(Important note: This blog is not written by Marie Pettit! This is a blog which was submitted anonymously – from someone who lives here in the Missoula community. Thank you!)
I wasn’t sure what to think.
I had been going to my counselor for dang-near a decade, and it just felt like I needed to be in that office. It was warm. She had all these cool trinkets. And I was offered tea.
And then, Covid-19 came around. And my counselor, Ruth, offered me online therapy.
Ah, I took a deep breath. A lot of words came to mind. Annoying was one of them. Because I was used to going to her office.
But – because I loved her so much – I was willing to try it.
Friday rolled around.
She sent me the link. I clicked it. Pretty simple.
And there she was!
“Ruth!”
“You!” she said, laughing.
She was sitting on her couch.
“Where are you?” she asked.
“I’m on my chair.”
“It glows.”
“It does. It’s a massage chair.”
“Holy toledo.”
“You want to see my place?”
I whipped the camera around. Gave her a tour. I actually have a skeleton replica in my house. I bought it to – now just hold on – to remind me of my own mortality, (I know). But it’s true.

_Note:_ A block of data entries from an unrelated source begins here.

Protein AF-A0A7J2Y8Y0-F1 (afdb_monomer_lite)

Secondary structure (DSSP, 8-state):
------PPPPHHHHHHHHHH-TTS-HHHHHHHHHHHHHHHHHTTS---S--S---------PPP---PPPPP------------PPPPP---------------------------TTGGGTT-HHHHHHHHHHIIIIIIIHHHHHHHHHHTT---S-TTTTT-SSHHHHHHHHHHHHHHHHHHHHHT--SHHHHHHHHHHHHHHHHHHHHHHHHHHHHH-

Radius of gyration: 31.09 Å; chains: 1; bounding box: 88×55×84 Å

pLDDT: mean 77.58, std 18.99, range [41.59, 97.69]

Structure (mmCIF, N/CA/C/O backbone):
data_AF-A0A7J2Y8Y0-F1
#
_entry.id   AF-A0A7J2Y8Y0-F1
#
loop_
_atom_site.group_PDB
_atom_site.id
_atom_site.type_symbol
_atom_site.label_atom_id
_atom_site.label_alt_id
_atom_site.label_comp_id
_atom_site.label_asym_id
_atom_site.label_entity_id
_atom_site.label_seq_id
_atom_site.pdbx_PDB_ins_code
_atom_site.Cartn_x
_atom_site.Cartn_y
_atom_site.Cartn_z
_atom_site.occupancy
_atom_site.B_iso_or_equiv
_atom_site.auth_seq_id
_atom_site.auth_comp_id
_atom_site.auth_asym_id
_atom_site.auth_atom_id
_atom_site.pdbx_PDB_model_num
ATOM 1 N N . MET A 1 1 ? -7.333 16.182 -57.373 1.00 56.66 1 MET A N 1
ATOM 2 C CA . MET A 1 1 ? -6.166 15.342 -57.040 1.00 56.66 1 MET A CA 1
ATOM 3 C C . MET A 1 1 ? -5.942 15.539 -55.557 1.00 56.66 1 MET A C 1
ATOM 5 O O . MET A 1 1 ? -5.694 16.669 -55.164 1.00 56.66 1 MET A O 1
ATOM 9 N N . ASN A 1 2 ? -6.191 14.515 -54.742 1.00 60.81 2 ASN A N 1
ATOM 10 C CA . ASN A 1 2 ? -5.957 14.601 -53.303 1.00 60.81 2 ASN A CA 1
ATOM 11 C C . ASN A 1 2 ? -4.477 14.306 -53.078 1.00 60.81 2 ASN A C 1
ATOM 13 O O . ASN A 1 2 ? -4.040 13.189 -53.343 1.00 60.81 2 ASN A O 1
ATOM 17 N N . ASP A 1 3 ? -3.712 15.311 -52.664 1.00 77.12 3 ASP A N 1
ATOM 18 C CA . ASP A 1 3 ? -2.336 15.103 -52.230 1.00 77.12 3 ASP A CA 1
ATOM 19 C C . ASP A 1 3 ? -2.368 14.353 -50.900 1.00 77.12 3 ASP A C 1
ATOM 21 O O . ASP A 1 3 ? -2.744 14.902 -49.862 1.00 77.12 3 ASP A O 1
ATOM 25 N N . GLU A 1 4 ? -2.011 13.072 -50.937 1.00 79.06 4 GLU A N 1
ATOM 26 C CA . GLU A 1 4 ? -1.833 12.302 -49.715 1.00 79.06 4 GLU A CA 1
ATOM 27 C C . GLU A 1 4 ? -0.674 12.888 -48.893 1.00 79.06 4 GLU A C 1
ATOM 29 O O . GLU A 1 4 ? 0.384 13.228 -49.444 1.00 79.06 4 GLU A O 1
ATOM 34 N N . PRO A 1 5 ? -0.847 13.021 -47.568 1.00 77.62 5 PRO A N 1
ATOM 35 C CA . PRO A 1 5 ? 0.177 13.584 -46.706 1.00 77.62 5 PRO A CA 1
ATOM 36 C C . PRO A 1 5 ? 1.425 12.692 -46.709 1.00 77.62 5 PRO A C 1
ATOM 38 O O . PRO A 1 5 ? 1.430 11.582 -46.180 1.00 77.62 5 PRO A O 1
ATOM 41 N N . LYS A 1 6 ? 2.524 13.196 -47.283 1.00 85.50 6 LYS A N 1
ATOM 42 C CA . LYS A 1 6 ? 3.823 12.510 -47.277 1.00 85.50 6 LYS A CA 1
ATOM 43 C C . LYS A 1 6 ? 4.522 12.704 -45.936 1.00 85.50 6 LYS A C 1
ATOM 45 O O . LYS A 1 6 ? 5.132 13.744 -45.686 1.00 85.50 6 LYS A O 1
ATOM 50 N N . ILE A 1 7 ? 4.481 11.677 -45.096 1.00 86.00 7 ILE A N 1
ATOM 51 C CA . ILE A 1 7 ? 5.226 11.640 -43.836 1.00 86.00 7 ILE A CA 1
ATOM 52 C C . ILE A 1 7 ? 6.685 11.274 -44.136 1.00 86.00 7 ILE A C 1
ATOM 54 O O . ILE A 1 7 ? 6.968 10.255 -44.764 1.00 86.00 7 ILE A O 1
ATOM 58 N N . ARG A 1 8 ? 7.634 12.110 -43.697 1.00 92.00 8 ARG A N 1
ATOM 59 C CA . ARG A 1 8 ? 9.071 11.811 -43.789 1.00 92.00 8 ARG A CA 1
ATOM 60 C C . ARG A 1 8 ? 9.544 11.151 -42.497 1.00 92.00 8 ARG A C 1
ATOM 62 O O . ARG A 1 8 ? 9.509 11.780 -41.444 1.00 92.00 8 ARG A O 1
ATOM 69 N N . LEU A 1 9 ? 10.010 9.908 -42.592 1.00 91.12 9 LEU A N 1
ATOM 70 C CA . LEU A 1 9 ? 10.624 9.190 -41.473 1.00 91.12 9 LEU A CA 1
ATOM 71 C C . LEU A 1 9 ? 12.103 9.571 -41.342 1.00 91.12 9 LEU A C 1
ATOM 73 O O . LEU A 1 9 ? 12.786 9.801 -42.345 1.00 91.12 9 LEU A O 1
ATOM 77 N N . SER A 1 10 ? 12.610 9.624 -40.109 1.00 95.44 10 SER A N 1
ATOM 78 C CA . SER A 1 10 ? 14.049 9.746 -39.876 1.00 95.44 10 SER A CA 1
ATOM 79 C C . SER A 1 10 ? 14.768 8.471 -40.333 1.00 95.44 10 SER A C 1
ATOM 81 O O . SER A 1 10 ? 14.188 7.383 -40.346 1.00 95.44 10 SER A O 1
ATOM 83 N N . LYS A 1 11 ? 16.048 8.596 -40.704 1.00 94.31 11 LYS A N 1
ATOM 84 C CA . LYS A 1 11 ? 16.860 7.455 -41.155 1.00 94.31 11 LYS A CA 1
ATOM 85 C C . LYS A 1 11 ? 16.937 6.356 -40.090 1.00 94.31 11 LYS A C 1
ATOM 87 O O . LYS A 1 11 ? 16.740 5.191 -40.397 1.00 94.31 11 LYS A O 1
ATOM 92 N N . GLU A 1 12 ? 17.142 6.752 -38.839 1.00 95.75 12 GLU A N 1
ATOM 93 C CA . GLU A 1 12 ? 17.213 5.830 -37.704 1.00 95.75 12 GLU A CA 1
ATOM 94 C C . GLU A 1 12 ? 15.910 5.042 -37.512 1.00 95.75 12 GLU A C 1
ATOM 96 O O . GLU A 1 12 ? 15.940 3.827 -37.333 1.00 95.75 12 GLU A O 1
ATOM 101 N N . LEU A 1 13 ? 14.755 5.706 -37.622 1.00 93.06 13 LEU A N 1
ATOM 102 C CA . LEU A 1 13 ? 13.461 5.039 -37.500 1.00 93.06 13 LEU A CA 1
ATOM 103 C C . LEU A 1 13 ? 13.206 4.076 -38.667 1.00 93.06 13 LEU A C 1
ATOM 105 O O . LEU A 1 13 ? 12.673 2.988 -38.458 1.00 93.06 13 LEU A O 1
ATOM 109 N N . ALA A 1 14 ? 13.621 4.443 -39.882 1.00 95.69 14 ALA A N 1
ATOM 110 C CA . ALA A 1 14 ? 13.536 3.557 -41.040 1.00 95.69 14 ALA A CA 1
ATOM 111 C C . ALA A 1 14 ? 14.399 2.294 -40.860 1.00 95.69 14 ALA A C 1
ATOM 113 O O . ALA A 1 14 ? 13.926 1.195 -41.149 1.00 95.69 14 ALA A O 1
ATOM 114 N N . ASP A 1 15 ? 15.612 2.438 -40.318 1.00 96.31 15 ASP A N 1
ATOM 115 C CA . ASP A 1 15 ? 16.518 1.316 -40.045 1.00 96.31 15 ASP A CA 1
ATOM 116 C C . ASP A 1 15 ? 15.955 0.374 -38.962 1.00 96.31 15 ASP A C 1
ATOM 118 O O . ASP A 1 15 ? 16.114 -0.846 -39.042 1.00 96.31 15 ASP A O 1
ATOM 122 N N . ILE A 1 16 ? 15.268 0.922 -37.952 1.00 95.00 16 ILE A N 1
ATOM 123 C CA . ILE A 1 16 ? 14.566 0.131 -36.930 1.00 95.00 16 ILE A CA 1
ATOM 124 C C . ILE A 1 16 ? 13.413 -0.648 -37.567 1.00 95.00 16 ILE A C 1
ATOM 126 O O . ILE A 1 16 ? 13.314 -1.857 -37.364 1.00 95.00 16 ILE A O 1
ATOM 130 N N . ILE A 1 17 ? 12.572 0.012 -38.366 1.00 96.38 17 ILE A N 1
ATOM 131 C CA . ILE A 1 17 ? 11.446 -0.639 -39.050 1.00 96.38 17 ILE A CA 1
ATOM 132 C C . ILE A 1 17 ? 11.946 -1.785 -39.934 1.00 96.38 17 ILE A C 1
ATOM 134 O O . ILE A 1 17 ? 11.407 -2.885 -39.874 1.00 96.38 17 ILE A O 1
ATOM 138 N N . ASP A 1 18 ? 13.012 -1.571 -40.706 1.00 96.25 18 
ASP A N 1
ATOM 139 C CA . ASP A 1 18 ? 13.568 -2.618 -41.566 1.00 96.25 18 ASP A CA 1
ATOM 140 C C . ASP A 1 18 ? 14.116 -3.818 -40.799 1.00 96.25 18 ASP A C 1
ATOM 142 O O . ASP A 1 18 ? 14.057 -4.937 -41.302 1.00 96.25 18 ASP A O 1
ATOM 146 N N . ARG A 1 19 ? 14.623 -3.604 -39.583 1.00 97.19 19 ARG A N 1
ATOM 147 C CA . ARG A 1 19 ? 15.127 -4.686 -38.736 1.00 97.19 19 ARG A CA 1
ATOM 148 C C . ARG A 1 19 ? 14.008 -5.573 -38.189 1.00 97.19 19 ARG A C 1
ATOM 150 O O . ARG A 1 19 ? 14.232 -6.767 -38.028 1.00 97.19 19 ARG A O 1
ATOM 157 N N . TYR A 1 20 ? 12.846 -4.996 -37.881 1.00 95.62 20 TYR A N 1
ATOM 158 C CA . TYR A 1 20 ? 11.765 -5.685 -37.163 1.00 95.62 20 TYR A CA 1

“Isn’t it scary?” she asked.
“Well sure. Because it seems to kind of follow me around. It hangs out there, where the light hits it all strange. Looming over my bed. But this is what the stoics used to do.”

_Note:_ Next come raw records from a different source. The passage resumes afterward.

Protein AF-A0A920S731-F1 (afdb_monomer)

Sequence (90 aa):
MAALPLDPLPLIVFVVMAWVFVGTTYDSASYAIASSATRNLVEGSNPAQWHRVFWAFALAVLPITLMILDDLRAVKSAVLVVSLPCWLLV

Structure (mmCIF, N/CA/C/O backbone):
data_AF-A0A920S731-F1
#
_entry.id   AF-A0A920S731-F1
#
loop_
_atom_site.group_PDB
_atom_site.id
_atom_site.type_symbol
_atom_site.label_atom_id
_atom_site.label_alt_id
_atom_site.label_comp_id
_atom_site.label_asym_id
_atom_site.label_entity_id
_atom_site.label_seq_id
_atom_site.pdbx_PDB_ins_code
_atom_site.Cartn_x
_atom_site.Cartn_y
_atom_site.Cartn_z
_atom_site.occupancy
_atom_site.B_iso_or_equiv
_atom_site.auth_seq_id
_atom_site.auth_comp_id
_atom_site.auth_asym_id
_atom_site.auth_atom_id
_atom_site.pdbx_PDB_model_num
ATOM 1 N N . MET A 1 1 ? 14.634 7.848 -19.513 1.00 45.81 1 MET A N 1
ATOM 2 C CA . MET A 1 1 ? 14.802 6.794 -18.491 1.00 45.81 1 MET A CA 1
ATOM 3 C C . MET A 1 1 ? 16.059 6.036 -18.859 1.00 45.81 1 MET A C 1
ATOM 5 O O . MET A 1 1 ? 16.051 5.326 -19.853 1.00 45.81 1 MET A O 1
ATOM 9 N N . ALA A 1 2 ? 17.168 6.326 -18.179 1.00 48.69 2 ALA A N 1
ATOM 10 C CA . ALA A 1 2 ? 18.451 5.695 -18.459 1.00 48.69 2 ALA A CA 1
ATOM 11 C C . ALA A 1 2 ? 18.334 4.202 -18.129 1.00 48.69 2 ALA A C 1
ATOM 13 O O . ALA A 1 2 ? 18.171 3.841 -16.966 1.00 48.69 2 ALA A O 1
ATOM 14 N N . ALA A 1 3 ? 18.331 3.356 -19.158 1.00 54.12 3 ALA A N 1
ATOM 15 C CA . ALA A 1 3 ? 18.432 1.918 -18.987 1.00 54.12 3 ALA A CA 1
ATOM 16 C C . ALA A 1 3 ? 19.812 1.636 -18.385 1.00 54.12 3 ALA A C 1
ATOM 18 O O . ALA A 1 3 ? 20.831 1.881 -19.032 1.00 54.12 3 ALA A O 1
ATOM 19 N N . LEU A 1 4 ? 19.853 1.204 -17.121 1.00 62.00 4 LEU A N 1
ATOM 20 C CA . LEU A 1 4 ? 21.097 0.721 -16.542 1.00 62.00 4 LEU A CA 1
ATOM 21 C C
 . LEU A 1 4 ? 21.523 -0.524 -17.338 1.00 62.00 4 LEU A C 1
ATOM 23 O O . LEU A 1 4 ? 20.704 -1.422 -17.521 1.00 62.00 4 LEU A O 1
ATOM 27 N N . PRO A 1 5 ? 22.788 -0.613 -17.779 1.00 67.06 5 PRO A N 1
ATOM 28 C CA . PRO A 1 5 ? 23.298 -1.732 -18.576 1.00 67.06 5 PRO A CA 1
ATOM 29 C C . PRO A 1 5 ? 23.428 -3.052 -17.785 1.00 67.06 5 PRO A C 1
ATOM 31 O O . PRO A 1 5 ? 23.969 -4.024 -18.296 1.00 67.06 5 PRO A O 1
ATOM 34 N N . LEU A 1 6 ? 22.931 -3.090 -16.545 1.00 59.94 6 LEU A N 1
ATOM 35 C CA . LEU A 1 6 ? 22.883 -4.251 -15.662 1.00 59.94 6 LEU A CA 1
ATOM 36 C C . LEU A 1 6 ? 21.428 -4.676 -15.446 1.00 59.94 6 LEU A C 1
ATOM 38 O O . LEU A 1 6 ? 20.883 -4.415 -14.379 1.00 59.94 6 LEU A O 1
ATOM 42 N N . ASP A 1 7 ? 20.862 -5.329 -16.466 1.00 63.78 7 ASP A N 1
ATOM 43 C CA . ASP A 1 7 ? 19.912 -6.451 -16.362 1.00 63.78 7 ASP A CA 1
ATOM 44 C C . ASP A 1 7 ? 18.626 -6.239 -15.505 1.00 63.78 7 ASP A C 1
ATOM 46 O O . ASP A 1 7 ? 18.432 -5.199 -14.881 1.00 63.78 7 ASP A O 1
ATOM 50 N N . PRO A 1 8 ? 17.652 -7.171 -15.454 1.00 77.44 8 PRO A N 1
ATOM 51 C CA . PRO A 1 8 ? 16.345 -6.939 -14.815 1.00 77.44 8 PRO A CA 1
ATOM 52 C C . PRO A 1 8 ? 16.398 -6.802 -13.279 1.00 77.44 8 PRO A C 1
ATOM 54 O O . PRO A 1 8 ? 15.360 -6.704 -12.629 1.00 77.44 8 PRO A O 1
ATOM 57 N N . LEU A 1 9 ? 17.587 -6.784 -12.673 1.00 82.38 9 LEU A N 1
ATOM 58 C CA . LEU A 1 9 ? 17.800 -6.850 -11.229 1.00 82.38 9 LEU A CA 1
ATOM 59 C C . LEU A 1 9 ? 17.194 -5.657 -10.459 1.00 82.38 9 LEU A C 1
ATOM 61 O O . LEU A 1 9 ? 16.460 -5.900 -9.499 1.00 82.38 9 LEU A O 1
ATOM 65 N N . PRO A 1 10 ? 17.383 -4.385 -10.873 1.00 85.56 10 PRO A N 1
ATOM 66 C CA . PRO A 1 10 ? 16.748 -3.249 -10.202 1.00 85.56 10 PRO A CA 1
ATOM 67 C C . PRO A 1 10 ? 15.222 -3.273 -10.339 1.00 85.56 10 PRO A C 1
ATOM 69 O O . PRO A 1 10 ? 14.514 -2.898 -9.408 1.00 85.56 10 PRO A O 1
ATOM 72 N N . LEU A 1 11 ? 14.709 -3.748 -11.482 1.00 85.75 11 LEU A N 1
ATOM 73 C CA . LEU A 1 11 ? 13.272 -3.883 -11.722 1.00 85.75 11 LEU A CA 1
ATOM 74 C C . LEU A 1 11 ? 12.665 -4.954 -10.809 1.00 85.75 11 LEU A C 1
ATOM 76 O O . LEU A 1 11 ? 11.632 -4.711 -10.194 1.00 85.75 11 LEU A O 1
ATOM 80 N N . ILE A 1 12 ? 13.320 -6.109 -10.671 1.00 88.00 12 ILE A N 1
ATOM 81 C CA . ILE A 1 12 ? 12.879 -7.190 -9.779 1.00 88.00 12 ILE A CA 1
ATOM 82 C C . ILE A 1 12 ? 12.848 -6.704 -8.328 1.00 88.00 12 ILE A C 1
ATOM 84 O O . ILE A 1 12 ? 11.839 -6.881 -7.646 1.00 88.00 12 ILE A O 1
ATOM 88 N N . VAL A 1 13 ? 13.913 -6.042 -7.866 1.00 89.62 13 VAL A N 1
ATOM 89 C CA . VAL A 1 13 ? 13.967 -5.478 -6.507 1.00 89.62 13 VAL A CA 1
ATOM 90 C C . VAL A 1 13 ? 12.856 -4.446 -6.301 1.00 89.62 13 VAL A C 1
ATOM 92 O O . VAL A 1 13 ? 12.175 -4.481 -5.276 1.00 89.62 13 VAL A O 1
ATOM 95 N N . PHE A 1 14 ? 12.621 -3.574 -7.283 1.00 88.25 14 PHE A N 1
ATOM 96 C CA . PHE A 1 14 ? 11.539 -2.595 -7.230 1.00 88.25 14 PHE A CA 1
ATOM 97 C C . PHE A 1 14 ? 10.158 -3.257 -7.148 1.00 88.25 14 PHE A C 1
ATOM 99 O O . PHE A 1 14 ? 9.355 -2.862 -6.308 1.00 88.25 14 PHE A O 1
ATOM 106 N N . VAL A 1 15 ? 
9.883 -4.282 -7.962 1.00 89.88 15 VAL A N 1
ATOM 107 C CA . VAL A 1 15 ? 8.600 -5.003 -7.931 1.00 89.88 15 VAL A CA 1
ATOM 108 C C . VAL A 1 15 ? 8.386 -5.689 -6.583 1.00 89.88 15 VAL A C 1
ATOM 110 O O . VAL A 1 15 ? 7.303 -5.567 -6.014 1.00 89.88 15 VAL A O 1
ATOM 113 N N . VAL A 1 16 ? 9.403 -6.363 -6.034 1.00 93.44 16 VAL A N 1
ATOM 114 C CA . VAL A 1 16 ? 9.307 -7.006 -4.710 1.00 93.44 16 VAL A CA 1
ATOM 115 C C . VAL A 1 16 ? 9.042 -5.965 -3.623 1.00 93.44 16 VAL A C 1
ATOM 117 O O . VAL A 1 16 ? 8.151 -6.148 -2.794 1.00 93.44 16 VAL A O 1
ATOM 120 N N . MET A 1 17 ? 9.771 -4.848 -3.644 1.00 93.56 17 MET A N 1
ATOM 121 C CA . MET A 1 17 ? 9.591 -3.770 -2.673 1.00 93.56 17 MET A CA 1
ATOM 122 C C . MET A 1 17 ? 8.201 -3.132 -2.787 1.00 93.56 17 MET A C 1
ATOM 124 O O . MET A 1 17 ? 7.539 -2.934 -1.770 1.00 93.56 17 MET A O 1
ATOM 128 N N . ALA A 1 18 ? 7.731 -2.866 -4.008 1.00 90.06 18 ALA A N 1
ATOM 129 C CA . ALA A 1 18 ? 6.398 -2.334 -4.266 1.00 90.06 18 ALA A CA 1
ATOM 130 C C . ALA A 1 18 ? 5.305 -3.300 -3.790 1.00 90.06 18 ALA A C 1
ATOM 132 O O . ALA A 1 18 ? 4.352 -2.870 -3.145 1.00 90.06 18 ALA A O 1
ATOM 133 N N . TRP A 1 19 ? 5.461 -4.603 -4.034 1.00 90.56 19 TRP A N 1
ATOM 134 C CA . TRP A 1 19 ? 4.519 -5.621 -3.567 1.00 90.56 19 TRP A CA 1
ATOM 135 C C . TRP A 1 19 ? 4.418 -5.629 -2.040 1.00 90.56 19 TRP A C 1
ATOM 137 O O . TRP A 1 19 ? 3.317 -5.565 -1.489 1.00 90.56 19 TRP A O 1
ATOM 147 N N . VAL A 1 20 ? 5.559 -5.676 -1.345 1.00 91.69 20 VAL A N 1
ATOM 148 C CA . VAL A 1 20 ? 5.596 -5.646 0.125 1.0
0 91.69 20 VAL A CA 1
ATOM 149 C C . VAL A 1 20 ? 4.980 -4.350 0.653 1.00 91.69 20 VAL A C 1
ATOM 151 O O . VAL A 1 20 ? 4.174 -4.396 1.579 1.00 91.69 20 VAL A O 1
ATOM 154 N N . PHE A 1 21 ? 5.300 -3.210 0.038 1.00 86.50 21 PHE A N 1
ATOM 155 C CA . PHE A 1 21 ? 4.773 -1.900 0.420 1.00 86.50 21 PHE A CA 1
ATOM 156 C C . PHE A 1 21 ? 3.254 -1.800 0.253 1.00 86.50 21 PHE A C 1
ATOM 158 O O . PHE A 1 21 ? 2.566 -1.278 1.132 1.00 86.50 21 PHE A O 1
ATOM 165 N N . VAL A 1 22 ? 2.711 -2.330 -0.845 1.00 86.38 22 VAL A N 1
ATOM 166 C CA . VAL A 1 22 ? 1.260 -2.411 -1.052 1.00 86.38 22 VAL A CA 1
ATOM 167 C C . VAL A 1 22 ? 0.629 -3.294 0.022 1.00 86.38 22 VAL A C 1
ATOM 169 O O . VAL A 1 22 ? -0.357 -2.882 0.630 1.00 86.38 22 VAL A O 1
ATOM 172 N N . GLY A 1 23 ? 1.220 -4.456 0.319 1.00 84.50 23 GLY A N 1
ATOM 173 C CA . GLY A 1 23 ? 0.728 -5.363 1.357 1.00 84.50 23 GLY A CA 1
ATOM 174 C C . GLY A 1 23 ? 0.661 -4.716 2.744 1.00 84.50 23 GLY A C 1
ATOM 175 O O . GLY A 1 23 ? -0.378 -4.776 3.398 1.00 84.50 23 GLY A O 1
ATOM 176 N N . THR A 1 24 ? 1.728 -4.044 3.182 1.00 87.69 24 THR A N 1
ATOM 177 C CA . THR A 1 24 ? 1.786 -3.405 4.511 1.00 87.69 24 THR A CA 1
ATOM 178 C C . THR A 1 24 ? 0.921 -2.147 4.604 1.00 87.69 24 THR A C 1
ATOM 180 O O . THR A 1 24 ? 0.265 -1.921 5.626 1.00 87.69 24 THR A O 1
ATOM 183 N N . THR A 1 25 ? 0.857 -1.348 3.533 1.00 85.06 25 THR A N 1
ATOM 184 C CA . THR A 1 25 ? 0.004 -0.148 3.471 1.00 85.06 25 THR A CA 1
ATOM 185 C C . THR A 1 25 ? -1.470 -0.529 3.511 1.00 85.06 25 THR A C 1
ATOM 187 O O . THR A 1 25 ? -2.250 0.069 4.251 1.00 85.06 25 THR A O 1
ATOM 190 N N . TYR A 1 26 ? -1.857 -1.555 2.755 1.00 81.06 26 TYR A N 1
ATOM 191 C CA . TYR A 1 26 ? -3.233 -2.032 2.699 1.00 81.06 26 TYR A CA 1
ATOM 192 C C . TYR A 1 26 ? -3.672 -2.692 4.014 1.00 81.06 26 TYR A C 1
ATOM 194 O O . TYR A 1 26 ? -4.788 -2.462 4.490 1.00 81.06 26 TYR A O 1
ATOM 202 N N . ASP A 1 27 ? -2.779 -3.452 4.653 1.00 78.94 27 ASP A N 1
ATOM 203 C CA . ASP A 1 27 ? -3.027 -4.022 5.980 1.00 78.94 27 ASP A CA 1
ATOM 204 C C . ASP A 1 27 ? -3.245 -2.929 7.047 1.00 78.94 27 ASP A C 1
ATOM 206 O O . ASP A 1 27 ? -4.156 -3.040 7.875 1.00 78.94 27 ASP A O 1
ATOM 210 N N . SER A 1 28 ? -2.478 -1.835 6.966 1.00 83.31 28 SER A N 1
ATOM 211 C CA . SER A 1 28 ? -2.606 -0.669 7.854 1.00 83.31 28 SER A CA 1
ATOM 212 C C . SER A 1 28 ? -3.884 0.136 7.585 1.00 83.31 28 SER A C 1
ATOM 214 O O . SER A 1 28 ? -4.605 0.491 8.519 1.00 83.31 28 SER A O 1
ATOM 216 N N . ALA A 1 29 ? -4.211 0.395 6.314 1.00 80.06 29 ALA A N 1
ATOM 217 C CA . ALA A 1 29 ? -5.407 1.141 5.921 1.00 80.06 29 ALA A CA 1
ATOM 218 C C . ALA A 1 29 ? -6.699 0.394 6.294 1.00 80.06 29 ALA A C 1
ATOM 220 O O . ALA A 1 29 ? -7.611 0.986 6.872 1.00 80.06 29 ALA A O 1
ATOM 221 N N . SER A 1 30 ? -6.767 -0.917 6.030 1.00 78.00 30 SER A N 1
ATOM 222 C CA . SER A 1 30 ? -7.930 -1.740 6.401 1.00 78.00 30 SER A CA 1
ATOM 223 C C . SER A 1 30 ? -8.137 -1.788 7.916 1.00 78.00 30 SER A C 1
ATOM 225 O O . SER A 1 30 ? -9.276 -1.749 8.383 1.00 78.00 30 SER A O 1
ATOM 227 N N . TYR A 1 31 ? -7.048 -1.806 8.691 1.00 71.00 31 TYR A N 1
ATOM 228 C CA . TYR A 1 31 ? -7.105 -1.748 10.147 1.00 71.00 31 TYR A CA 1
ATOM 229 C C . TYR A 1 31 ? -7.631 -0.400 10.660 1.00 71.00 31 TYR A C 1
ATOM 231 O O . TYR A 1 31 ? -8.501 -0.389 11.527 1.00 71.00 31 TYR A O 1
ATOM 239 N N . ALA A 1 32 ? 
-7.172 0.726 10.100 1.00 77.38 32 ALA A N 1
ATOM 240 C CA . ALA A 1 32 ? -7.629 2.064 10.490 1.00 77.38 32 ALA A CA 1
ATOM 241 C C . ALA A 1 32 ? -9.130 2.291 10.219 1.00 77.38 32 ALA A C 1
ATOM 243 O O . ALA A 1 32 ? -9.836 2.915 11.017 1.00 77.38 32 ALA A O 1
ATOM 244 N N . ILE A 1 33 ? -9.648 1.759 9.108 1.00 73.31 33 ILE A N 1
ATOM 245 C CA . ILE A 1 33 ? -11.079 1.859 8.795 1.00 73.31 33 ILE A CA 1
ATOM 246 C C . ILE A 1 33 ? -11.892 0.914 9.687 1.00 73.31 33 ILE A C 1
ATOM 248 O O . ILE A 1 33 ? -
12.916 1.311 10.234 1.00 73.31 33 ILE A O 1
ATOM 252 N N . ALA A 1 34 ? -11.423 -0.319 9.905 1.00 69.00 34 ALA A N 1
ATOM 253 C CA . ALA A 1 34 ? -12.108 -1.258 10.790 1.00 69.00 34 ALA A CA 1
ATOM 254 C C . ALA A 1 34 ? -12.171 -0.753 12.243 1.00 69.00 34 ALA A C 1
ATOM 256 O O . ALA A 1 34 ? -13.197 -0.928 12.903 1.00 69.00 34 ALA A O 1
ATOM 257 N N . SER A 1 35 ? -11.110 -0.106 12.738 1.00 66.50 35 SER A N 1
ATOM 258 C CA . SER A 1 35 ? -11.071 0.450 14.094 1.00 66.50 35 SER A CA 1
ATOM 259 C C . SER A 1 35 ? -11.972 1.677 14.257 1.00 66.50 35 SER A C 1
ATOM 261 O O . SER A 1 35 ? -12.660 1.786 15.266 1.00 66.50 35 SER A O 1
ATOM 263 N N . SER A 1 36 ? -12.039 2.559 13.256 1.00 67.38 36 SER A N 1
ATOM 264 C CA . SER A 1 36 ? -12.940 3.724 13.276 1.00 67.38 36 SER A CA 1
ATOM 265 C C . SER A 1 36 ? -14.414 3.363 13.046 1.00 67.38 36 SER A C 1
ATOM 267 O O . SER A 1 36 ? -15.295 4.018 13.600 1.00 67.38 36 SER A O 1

She laughed. It must have been fun for her – after all this time – to actually get a tour of my house. And it was fun to give her it!
“Here are my kids. Say hi kids,” I said walking through the house.
She just went with it. We only did this for about 30 seconds or so but it was cool because – we were having fun.
And soon normal therapy started. And it felt like a normal session. I couldn’t tell the difference.
In fact, it was actually easier to show emotion. I expressed my anger easier. My tears, it was easier. The distance actually allowed me to become emotional. Whereas before – I actually sort of held back. I’m not good at crying in front of someone. Even if it’s a therapist. And she got to see that inside of me. The rage, quite frankly, that haunts me. And so it felt good to let it out a little. (Usually I just do it when I’m by myself and things aren’t exactly working.)
So it felt good. And doing it online, again, gave me the distance that I needed to be able to express my emotions.
Now here’s one thing that’s interesting:
“When I’m talking to her,” I thought, “Do I talk to my little picture? Or do I talk to Ruth, my therapist?”
Now.
Obviously you want to talk to the therapist or whomever you’re talking to, right? One would think? Isn’t it a little “narcissistic” to stare at yourself? In your little square in the corner of the screen? And what if she, my therapist, “sees” my eyes kind of staring at myself? Is this just how we are fated in a Zoom or Telehealth world, now? To stare at ourselves like Narcissus? Or, are we looking at each other’s eyes? I kind of like to look at myself. But then here and there, you know, look back and forth.
Regardless, it’s really funny.
“Hey I notice you’re looking at yourself more than me on the screen,” I remember, telling my Dad. He laughed.
But what we get out of this is that the experience of being online is VERY intimate. And thus it’s hard to look someone in the eyes. Isn’t it? But isn’t this kind of what this is about? Connecting? And getting used to connection? Rehearsing connections, as well? So that when real life comes along we’re like, “Hey I already did that. And now I get a do-over.” Because sometimes for me going to therapy feels like journaling. I mean, for me, it’s many things. It’s an accountability mirror, where I’m put back on track. It’s a spiritual thing, too. Because this person whom you’re talking to, you tell everything to. If you just met them in real life – it would be superficial in comparison!
At Sunflower Counseling they have different counselors and so it’s nice to be matched up with a counselor who fits your own unique style.
Anyway.
This is just what I think about. And I didn’t like online at first – I’ll admit it. I had to get used to it.
But now, I am.
It’s like going “back to work”. I don’t go “back to work.” I like to work from my home, now. Is this the only good thing that has come out of Covid-19? We get to work from the house? Covid has opened us up, as a nation, to this concept of working from home! And thus, even doing things like going to therapy – is actually kind of fun.
Heck, I love it. And I’m not going back.